Learning about this floored me. (Thanks Mom and Abi for the rec!) I realized that most of the time when I’m hard, unkind or dismissive, it’s because I don’t have a strong sense of self. Because I’m afraid that other people will take advantage of my generosity or mock me for my vulnerability. I assume a protective stance over my squishy middle, deflecting genuine bids for connection with sarcasm and bland assurances that “I’m fine.” This is why I think patience, boundaries and self-love are so vital to softness. They are ingredients for that strong back, a way to stabilize myself so I know that I will be ok, that I can be soft anyways.
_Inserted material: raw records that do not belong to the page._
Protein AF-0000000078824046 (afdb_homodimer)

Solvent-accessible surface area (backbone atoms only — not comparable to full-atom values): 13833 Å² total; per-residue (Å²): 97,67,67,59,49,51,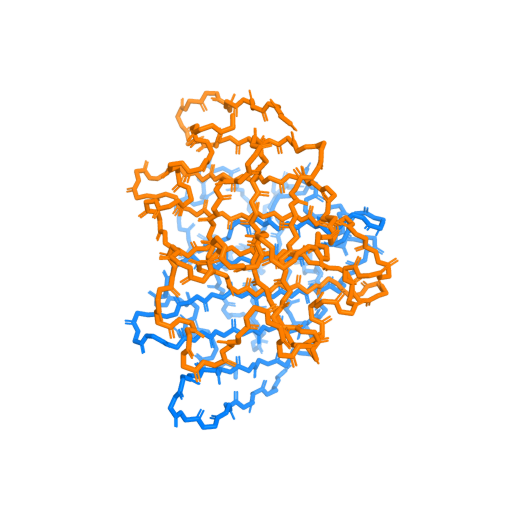53,52,60,71,55,41,55,37,34,45,12,32,31,57,83,84,38,21,34,41,44,82,45,68,62,75,44,78,56,98,91,34,48,30,38,68,53,41,54,87,38,67,69,46,56,26,35,73,76,38,32,39,29,14,32,26,38,69,45,95,82,68,29,34,40,36,31,41,26,34,50,40,79,49,89,50,50,67,59,32,41,50,52,39,69,75,37,57,81,48,53,81,80,39,44,47,83,65,79,34,54,38,32,29,33,51,41,77,24,42,34,35,39,38,46,92,84,51,79,67,47,78,47,72,76,98,67,68,59,49,52,54,53,60,72,55,40,56,36,35,45,13,31,31,58,83,83,38,21,35,43,43,81,45,68,62,74,45,78,57,98,90,34,49,31,39,71,51,42,55,86,38,66,69,45,56,25,37,73,77,40,32,38,28,16,33,25,37,70,45,94,81,67,28,34,40,38,33,43,26,35,50,40,79,48,88,48,50,67,58,32,41,51,51,39,69,76,36,59,79,48,54,81,82,39,45,50,81,65,80,34,53,37,31,28,32,50,40,77,25,41,34,36,39,38,44,92,83,50,78,68,48,79,46,70,78

Sequence (262 aa):
MNEVYNYLKDIGTYYLATSEGDQPRVRPFGTIAIFEGNLYIQTGNVKKVFAQMKKNPKVEICAMGKDQTWIRITATAVRDDRVQARQHMLDEYPNLKNMYAADDGNCEVLYLKDATATIYSFTEKPKIINFMNEVYNYLKDIGTYYLATSEGDQPRVRPFGTIAIFEGNLYIQTGNVKKVFAQMKKNPKVEICAMGKDQTWIRITATAVRDDRVQARQHMLDEYPNLKNMYAADDGNCEVLYLKDATATIYSFTEKPKIINF

Foldseek 3Di:
DVVVQVQLQVQQKKKKWFDDDPDIDIDIARFWDDDPRFIKGKFWPVDVVNVRCVVPQWMKMKDAGPVQKIKIKTFGWAKDLDLVVLVVRCVVPVVCVVPDHSPPNIIIMTTTHQMWMWMDHPPDDIDIDTD/DVVVQVQLQVQQKKKKWFDDDPDIDIDIARFWDDDPHFIKGKFWPVDVVNVRCVVPQWMKMKDAGPVQKIKIKTFGWAKDLDLVVLVVRCVVPVVCVVPDHSPPNIIIMTTTHQMWMWMDHPPDDIDIDTD

pLDDT: mean 97.86, std 1.98, range [87.31, 99.0]

InterPro domains:
  IPR011576 Pyridoxamine 5'-phosphate oxidase, N-terminal [PF01243] (7-89)
  IPR012349 FMN-binding split barrel [G3DSA:2.30.110.10] (1-131)

Nearest PDB structures (foldseek):
  2ig6-assembly1_B  TM=9.554E-01  e=6.559E-17  Clostridium acetobutylicum
  2ig6-assembly1_A  TM=9.757E-01  e=3.162E-16  Clostridium acetobutylicum
  2arz-assembly1_B  TM=7.479E-01  e=5.288E-06  Pseudomonas aeruginosa PAO1
  3db0-assembly1_B  TM=7.055E-01  e=3.373E-06  Listeria innocua
  2a2j-assembly1_B  TM=5.953E-01  e=2.549E-05  Mycobacterium tuberculosis

Radius of gyration: 18.73 Å; Cα contacts (8 Å, |Δi|>4): 586; chains: 2; bounding box: 40×54×34 Å

Secondary structure (DSSP, 8-state):
-HHHHHHHHHH--EEEEEEETTEEEEEEE---EEETTEEEEEEETTSHHHHHHHH--EEEEEEE-TTS-EEEEEEEEEE---HHHHHHHHHH-GGGGGT--TTSS-EEEEEEEEEEEEEE-SSSPPEEEE-/-HHHHHHHHHH--EEEEEEETTEEEEEEE---EEETTEEEEEEETTSHHHHHHHH--EEEEEEE-TTS-EEEEEEEEEE---HHHHHHHHHH-GGGGGT--TTSS-EEEEEEEEEEEEEE-SSSPPEEEE-

Organism: Clostridium kluyveri (strain ATCC 8527 / DSM 555 / NBRC 12016 / NCIMB 10680 / K1) (NCBI:txid431943)

Structure (mmCIF, N/CA/C/O backbone):
data_AF-0000000078824046-model_v1
#
loop_
_entity.id
_entity.type
_entity.pdbx_description
1 polymer "Pyridoxamine 5'-phosphate oxidase N-terminal domain-containing protein"
#
loop_
_atom_site.group_PDB
_atom_site.id
_atom_site.type_symbol
_atom_site.label_atom_id
_atom_site.label_alt_id
_atom_site.label_comp_id
_atom_site.label_asym_id
_atom_site.label_entity_id
_atom_site.label_seq_id
_atom_site.pdbx_PDB_ins_code
_atom_site.Cartn_x
_atom_site.Cartn_y
_atom_site.Cartn_z
_atom_site.occupancy
_atom_site.B_iso_or_equiv
_atom_site.auth_seq_id
_atom_site.auth_comp_id
_atom_site.auth_asym_id
_atom_site.auth_atom_id
_atom_site.pdbx_PDB_model_num
ATOM 1 N N . MET A 1 1 ? 16.219 11.664 7.715 1 95.38 1 MET A N 1
ATOM 2 C CA . MET A 1 1 ? 14.875 12.078 7.32 1 95.38 1 MET A CA 1
ATOM 3 C C . MET A 1 1 ? 14.906 12.867 6.016 1 95.38 1 MET A C 1
ATOM 5 O O . MET A 1 1 ? 14.109 12.617 5.113 1 95.38 1 MET A O 1
ATOM 9 N N . ASN A 1 2 ? 15.891 13.711 5.699 1 96.94 2 ASN A N 1
ATOM 10 C CA . ASN A 1 2 ? 15.961 14.539 4.5 1 96.94 2 ASN A CA 1
ATOM 11 C C . ASN A 1 2 ? 16.125 13.695 3.242 1 96.94 2 ASN A C 1
ATOM 13 O O . ASN A 1 2 ? 15.562 14.023 2.191 1 96.94 2 ASN A O 1
ATOM 17 N N . GLU A 1 3 ? 16.891 12.672 3.365 1 97.12 3 GLU A N 1
ATOM 18 C CA . GLU A 1 3 ? 17.062 11.773 2.225 1 97.12 3 GLU A CA 1
ATOM 19 C C . GLU A 1 3 ? 15.742 11.117 1.833 1 97.12 3 GLU A C 1
ATOM 21 O O . GLU A 1 3 ? 15.438 10.992 0.646 1 97.12 3 GLU A O 1
ATOM 26 N N . VAL A 1 4 ? 14.992 10.703 2.861 1 98.31 4 VAL A N 1
ATOM 27 C CA . VAL A 1 4 ? 13.688 10.086 2.635 1 98.31 4 VAL A CA 1
ATOM 28 C C . VAL A 1 4 ? 12.734 11.102 2.025 1 98.31 4 VAL A C 1
ATOM 30 O O . VAL A 1 4 ? 12.031 10.805 1.055 1 98.31 4 VAL A O 1
ATOM 33 N N . TYR A 1 5 ? 12.773 12.305 2.541 1 98.69 5 TYR A N 1
ATOM 34 C CA . TYR A 1 5 ? 11.961 13.391 2.01 1 98.69 5 TYR A CA 1
ATOM 35 C C . TYR A 1 5 ? 12.273 13.633 0.538 1 98.69 5 TYR A C 1
ATOM 37 O O . TYR A 1 5 ? 11.359 13.695 -0.292 1 98.69 5 TYR A O 1
ATOM 45 N N . ASN A 1 6 ? 13.547 13.781 0.21 1 97.69 6 ASN A N 1
ATOM 46 C CA . ASN A 1 6 ? 13.953 14.062 -1.161 1 97.69 6 ASN A CA 1
ATOM 47 C C . ASN A 1 6 ? 13.57 12.93 -2.107 1 97.69 6 ASN A C 1
ATOM 49 O O . ASN A 1 6 ? 13.172 13.18 -3.248 1 97.69 6 ASN A O 1
ATOM 53 N N . TYR A 1 7 ? 13.742 11.711 -1.605 1 97.56 7 TYR A N 1
ATOM 54 C CA . TYR A 1 7 ? 13.375 10.539 -2.391 1 97.56 7 TYR A CA 1
ATOM 55 C C . TYR A 1 7 ? 11.906 10.578 -2.781 1 97.56 7 TYR A C 1
ATOM 57 O O . TYR A 1 7 ? 11.562 10.438 -3.959 1 97.56 7 TYR A O 1
ATOM 65 N N . LEU A 1 8 ? 11.016 10.789 -1.763 1 98.06 8 LEU A N 1
ATOM 66 C CA . LEU A 1 8 ? 9.578 10.789 -1.998 1 98.06 8 LEU A CA 1
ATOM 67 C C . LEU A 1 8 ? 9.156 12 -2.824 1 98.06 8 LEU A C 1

And frankly, there has been a lot for me to pretend to be fine about this year. After 28 years of near perfect health (never even broke a bone!), my body decided to stop playing by the rules. Since April, I’ve gone through bouts of cardiac/respiratory symptoms and intense fatigue, unable to participate in the simple pleasures of going on a run or a long hike. Despite many tests and doctor visits, and more money that I wished to spend, answers have eluded me. Gratefully, I can function on a daily basis, and some activities like biking and rock climbing have become doable. Still, I don’t know why my body isn’t operating as it should. That simple fact terrifies me. But it has softened me in a way, like a meat hammer softens a steak. The repeated reminder that everything will not always work out and you won’t know why, has leant me a kind of necessary humility, as living a mortal, fragile life does to each of us in time.
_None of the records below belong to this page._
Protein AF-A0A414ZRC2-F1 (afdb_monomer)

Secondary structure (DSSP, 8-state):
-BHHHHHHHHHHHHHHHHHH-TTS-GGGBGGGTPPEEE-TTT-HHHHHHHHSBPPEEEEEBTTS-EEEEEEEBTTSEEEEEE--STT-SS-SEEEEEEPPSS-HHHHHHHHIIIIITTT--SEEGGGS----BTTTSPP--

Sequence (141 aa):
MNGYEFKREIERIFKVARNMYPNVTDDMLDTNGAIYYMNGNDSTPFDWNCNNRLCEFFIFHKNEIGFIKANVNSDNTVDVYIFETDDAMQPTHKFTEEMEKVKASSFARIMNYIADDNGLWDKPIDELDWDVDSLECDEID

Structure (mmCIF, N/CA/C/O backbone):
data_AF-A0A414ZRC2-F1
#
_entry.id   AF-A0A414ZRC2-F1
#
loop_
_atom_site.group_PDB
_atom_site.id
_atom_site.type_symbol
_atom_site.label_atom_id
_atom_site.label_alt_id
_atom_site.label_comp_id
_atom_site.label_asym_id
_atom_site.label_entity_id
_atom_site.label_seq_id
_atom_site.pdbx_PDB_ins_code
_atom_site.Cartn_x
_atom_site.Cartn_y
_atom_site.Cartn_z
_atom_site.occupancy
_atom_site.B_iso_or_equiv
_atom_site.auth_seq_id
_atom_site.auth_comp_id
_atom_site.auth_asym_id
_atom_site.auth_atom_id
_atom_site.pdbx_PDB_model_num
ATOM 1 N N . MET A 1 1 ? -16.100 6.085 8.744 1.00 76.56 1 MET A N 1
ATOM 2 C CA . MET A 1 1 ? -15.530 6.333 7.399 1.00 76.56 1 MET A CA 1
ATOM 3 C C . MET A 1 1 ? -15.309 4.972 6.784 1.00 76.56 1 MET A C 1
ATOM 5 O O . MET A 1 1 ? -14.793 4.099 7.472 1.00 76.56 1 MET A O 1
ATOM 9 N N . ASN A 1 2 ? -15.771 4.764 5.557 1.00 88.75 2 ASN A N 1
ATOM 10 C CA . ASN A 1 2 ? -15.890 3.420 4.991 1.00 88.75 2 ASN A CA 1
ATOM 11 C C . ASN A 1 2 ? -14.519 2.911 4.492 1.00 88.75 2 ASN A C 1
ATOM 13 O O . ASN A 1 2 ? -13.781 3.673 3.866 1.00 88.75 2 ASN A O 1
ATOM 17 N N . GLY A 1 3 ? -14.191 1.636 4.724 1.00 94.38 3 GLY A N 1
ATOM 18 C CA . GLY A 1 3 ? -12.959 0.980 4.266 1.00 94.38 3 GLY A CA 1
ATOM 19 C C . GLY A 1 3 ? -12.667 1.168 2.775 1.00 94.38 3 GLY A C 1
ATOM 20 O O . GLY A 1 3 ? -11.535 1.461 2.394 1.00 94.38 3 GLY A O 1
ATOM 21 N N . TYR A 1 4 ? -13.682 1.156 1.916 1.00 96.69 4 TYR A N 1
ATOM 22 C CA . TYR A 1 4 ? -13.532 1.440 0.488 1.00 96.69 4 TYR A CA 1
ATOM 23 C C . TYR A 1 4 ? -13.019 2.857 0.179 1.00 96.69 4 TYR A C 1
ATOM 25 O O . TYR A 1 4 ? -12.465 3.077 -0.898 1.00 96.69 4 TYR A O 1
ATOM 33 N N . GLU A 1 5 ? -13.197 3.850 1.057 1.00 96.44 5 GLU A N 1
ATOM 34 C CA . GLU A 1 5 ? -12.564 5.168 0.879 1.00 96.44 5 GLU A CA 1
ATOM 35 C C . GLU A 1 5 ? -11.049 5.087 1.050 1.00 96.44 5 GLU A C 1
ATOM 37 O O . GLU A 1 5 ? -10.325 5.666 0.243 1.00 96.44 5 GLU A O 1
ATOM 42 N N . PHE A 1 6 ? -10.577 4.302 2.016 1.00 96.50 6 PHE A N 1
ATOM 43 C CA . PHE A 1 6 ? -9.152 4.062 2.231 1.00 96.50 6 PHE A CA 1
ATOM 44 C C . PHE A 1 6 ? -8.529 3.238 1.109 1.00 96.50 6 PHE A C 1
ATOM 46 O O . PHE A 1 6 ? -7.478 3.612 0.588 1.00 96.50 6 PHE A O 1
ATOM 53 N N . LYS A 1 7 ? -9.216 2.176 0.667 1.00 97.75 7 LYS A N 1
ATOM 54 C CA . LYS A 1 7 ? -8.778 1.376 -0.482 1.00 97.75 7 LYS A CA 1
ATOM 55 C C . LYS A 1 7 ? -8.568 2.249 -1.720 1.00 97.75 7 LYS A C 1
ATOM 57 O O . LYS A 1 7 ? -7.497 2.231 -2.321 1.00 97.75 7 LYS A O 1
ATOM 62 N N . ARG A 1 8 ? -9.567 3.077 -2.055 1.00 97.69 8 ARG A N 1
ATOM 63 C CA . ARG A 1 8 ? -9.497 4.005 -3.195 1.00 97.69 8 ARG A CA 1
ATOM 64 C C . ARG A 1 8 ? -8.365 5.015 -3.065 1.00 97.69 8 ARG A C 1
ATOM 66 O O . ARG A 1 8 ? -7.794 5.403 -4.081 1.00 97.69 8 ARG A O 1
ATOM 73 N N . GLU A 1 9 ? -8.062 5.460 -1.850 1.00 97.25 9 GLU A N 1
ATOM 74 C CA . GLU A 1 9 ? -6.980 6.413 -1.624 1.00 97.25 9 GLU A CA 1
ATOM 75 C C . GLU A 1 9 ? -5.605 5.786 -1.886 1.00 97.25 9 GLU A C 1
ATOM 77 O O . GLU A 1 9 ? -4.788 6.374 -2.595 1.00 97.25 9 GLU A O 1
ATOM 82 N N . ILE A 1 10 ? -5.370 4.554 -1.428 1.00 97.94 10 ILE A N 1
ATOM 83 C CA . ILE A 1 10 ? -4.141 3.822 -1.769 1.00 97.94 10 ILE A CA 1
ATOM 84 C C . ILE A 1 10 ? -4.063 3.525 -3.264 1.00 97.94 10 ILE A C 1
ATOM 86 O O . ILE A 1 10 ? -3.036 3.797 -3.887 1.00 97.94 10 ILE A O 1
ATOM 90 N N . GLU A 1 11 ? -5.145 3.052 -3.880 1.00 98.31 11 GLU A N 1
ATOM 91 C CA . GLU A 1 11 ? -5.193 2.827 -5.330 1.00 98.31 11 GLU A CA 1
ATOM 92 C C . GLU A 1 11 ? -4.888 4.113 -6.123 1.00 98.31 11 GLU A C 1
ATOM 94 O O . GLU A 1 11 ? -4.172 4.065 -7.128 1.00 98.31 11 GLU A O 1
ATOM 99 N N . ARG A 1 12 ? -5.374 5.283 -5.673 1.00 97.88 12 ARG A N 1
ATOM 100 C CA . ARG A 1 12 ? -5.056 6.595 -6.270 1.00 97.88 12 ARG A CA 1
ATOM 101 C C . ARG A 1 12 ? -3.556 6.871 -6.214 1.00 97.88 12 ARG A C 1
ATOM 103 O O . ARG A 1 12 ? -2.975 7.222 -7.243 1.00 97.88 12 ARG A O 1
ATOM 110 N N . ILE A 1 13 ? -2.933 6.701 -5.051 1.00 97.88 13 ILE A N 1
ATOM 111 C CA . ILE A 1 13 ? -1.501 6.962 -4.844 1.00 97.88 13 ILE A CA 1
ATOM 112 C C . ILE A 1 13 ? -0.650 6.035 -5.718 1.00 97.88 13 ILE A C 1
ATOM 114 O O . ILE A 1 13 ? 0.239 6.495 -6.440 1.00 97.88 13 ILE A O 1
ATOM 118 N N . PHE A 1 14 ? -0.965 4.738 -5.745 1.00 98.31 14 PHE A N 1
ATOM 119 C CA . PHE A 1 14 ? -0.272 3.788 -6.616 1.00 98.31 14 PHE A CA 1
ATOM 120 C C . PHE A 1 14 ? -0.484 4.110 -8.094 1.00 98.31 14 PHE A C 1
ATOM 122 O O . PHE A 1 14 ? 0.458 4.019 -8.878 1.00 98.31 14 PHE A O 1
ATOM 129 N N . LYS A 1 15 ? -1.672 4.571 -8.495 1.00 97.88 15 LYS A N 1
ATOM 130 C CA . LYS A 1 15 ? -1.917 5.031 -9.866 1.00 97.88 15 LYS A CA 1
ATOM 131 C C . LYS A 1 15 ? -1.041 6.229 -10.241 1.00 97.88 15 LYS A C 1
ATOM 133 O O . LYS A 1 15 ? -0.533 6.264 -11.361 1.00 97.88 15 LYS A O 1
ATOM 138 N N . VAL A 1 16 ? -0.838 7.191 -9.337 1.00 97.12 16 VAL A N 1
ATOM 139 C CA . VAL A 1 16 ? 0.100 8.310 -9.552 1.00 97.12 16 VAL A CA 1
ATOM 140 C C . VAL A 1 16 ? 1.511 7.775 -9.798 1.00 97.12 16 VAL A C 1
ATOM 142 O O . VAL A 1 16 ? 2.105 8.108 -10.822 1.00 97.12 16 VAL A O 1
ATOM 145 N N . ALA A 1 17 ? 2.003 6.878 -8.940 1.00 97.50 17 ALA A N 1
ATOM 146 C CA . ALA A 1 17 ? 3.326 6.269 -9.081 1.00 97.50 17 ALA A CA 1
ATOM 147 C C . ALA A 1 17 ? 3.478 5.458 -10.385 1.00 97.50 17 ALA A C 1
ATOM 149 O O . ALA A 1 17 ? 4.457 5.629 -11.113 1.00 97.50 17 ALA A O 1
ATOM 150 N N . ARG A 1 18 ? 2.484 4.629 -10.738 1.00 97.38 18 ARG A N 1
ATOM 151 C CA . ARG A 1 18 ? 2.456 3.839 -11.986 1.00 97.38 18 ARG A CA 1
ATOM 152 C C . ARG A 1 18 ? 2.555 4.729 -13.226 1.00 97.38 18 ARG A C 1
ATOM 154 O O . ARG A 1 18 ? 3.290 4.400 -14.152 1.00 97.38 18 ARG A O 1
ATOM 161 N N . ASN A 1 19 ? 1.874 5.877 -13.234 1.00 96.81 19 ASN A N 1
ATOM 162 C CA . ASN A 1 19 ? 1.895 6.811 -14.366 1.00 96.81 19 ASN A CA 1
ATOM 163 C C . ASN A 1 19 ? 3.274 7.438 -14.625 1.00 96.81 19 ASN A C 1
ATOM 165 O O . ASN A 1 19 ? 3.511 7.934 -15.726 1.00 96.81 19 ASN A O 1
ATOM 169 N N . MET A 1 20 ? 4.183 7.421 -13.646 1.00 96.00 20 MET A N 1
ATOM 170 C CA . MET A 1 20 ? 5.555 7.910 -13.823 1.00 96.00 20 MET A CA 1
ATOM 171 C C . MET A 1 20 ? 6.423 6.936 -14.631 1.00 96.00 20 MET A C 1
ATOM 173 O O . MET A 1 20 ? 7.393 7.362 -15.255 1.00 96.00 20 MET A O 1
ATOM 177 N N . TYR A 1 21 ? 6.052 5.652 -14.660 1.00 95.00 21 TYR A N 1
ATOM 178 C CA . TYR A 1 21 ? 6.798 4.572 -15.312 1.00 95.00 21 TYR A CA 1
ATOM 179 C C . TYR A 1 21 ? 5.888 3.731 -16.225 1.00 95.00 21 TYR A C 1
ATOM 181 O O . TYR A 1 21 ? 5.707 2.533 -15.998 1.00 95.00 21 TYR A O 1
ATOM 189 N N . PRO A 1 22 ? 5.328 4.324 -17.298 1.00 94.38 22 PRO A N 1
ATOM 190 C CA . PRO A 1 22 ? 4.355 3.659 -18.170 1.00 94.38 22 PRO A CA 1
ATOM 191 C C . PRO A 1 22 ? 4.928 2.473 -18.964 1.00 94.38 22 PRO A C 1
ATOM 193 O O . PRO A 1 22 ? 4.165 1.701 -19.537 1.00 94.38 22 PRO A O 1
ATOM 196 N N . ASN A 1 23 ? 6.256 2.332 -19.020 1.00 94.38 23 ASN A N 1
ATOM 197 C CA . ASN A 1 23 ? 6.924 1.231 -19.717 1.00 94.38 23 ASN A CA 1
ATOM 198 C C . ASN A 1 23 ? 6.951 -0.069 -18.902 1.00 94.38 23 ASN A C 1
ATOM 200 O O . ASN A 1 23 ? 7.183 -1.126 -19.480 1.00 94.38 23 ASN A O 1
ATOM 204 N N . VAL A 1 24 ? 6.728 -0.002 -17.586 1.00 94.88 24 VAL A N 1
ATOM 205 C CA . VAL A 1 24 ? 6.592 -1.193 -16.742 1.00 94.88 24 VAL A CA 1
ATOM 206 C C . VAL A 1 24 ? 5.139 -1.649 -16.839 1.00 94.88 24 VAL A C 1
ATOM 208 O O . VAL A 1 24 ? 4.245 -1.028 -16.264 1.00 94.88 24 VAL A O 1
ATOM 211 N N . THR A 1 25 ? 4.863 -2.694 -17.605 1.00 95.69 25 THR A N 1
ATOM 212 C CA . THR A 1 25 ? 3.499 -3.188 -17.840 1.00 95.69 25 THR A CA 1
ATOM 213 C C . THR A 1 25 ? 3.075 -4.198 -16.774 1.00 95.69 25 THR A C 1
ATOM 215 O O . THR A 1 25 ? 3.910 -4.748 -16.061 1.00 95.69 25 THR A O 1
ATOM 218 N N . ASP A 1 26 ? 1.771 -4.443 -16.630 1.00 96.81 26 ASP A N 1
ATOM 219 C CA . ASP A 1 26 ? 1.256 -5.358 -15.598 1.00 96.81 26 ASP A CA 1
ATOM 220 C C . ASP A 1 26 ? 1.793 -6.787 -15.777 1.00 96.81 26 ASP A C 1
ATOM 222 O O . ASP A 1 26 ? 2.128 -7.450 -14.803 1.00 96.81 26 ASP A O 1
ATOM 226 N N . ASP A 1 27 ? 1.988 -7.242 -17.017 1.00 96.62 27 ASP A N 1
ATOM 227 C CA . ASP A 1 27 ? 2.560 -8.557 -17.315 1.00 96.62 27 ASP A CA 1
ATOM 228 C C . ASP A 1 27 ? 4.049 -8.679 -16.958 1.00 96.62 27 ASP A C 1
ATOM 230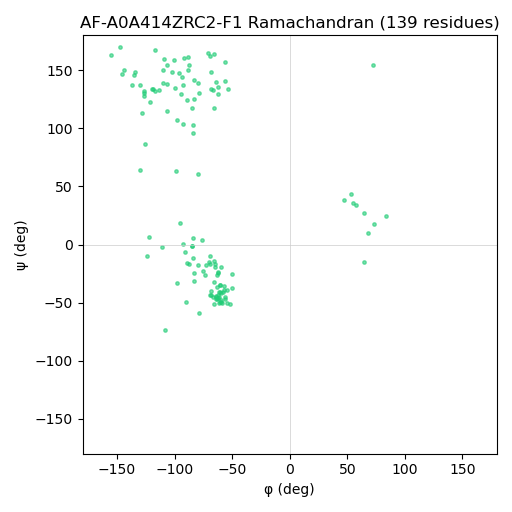 O O . ASP A 1 27 ? 4.575 -9.793 -16.978 1.00 96.62 27 ASP A O 1
ATOM 234 N N . MET A 1 28 ? 4.733 -7.583 -16.621 1.00 95.75 28 MET A N 1
ATOM 235 C CA . MET A 1 28 ? 6.094 -7.594 -16.069 1.00 95.75 28 MET A CA 1
ATOM 236 C C . MET A 1 28 ? 6.108 -7.737 -14.541 1.00 95.75 28 MET A C 1
ATOM 238 O O . MET A 1 28 ? 7.141 -8.092 -13.975 1.00 95.75 28 MET A O 1
ATOM 242 N N . LEU A 1 29 ? 4.976 -7.494 -13.881 1.00 97.69 29 LEU A N 1
ATOM 243 C CA . LEU A 1 29 ? 4.844 -7.430 -12.428 1.00 97.69 29 LEU A CA 1
ATOM 244 C C . LEU A 1 29 ? 4.273 -8.732 -11.858 1.00 97.69 29 LEU A C 1
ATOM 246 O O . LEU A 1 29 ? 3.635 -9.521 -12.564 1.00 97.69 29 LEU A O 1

My brother Rob and I, when he stayed back with me after I couldn't finish a hike on a family trip to Colorado this summer
My brother Rob and I, when he stayed back with me after I couldn't finish a hike on a family trip to Colorado this summer and we saw an alien jeep


By far the hardest area of my life to be soft about is dating (what my therapist and I sometimes call “the big one”). There are a lot of stories I have told myself over the years about why I remain unpartnered, usually revolving around me being too weird, too smart, or too unattractive for someone to want me. This is a tired hack I guess, and I know you’re all clamoring to tell me it’s untrue and the right guy just hasn’t come along yet and I’m such a catch, etc. etc. (But for real, I do appreciate it, y’all are the best.) It doesn’t help, as my single friends and I bemoan, that as an intelligent, independent woman, I’m not supposed to care about being single and to do so means that I have given up on the old “I don’t need a man to complete me” oath. (I don’t, but I do like being held.) This is why I love forever the scene in Greta Gerwig’s 2019 Little Women where Jo March decries people who think love is all a woman is fit for but ends by saying “I’m so lonely.” Yes! I want to stand up and yell. Both/and! Simply to admit that I am lonely (though frankly not unhappy to be unmarried, if you can wrap your head around that) feels like a radical act of softness I am unprepared to do most of the time, especially when it invites pity//condescension//unwelcome advice//blind dates from my partnered family and friends. 


Preach


Also, for the record, the actual experience of going on dates or interacting with men I’m attracted to makes my back feel about as strong as a licorice rope. Historically, this has led me to either bend over backwards in self-abnegation or unleash the sharp claws of sarcasm, scratching us both. And though my humor does run through sarcasm, there comes a point when it is not an extension of myself but a front to hide behind, leading to false pretenses on all sides. (Ah ha! You might say. Your inability to treat yourself as a full human with power and needs is the real reason you are single! So perceptive, you!) But, as with my health problems, dating this year has worn me down. It’s not that I’ve chosen softness or strength so much as I could no longer continue with what I was doing. I was too tired, too spent from projecting a self I was not, from trying so hard to protect myself from potential pain. Exhaustion is a form of softness. Recognizing your breaking point is a type of strength.


So now it’s December. My year of softness is coming to a close. I guess sometimes you want to grow by your own efforts and energy. But sometimes, life happens and so you grow anyways. In the sage words of Sara Bareilles, everything changes.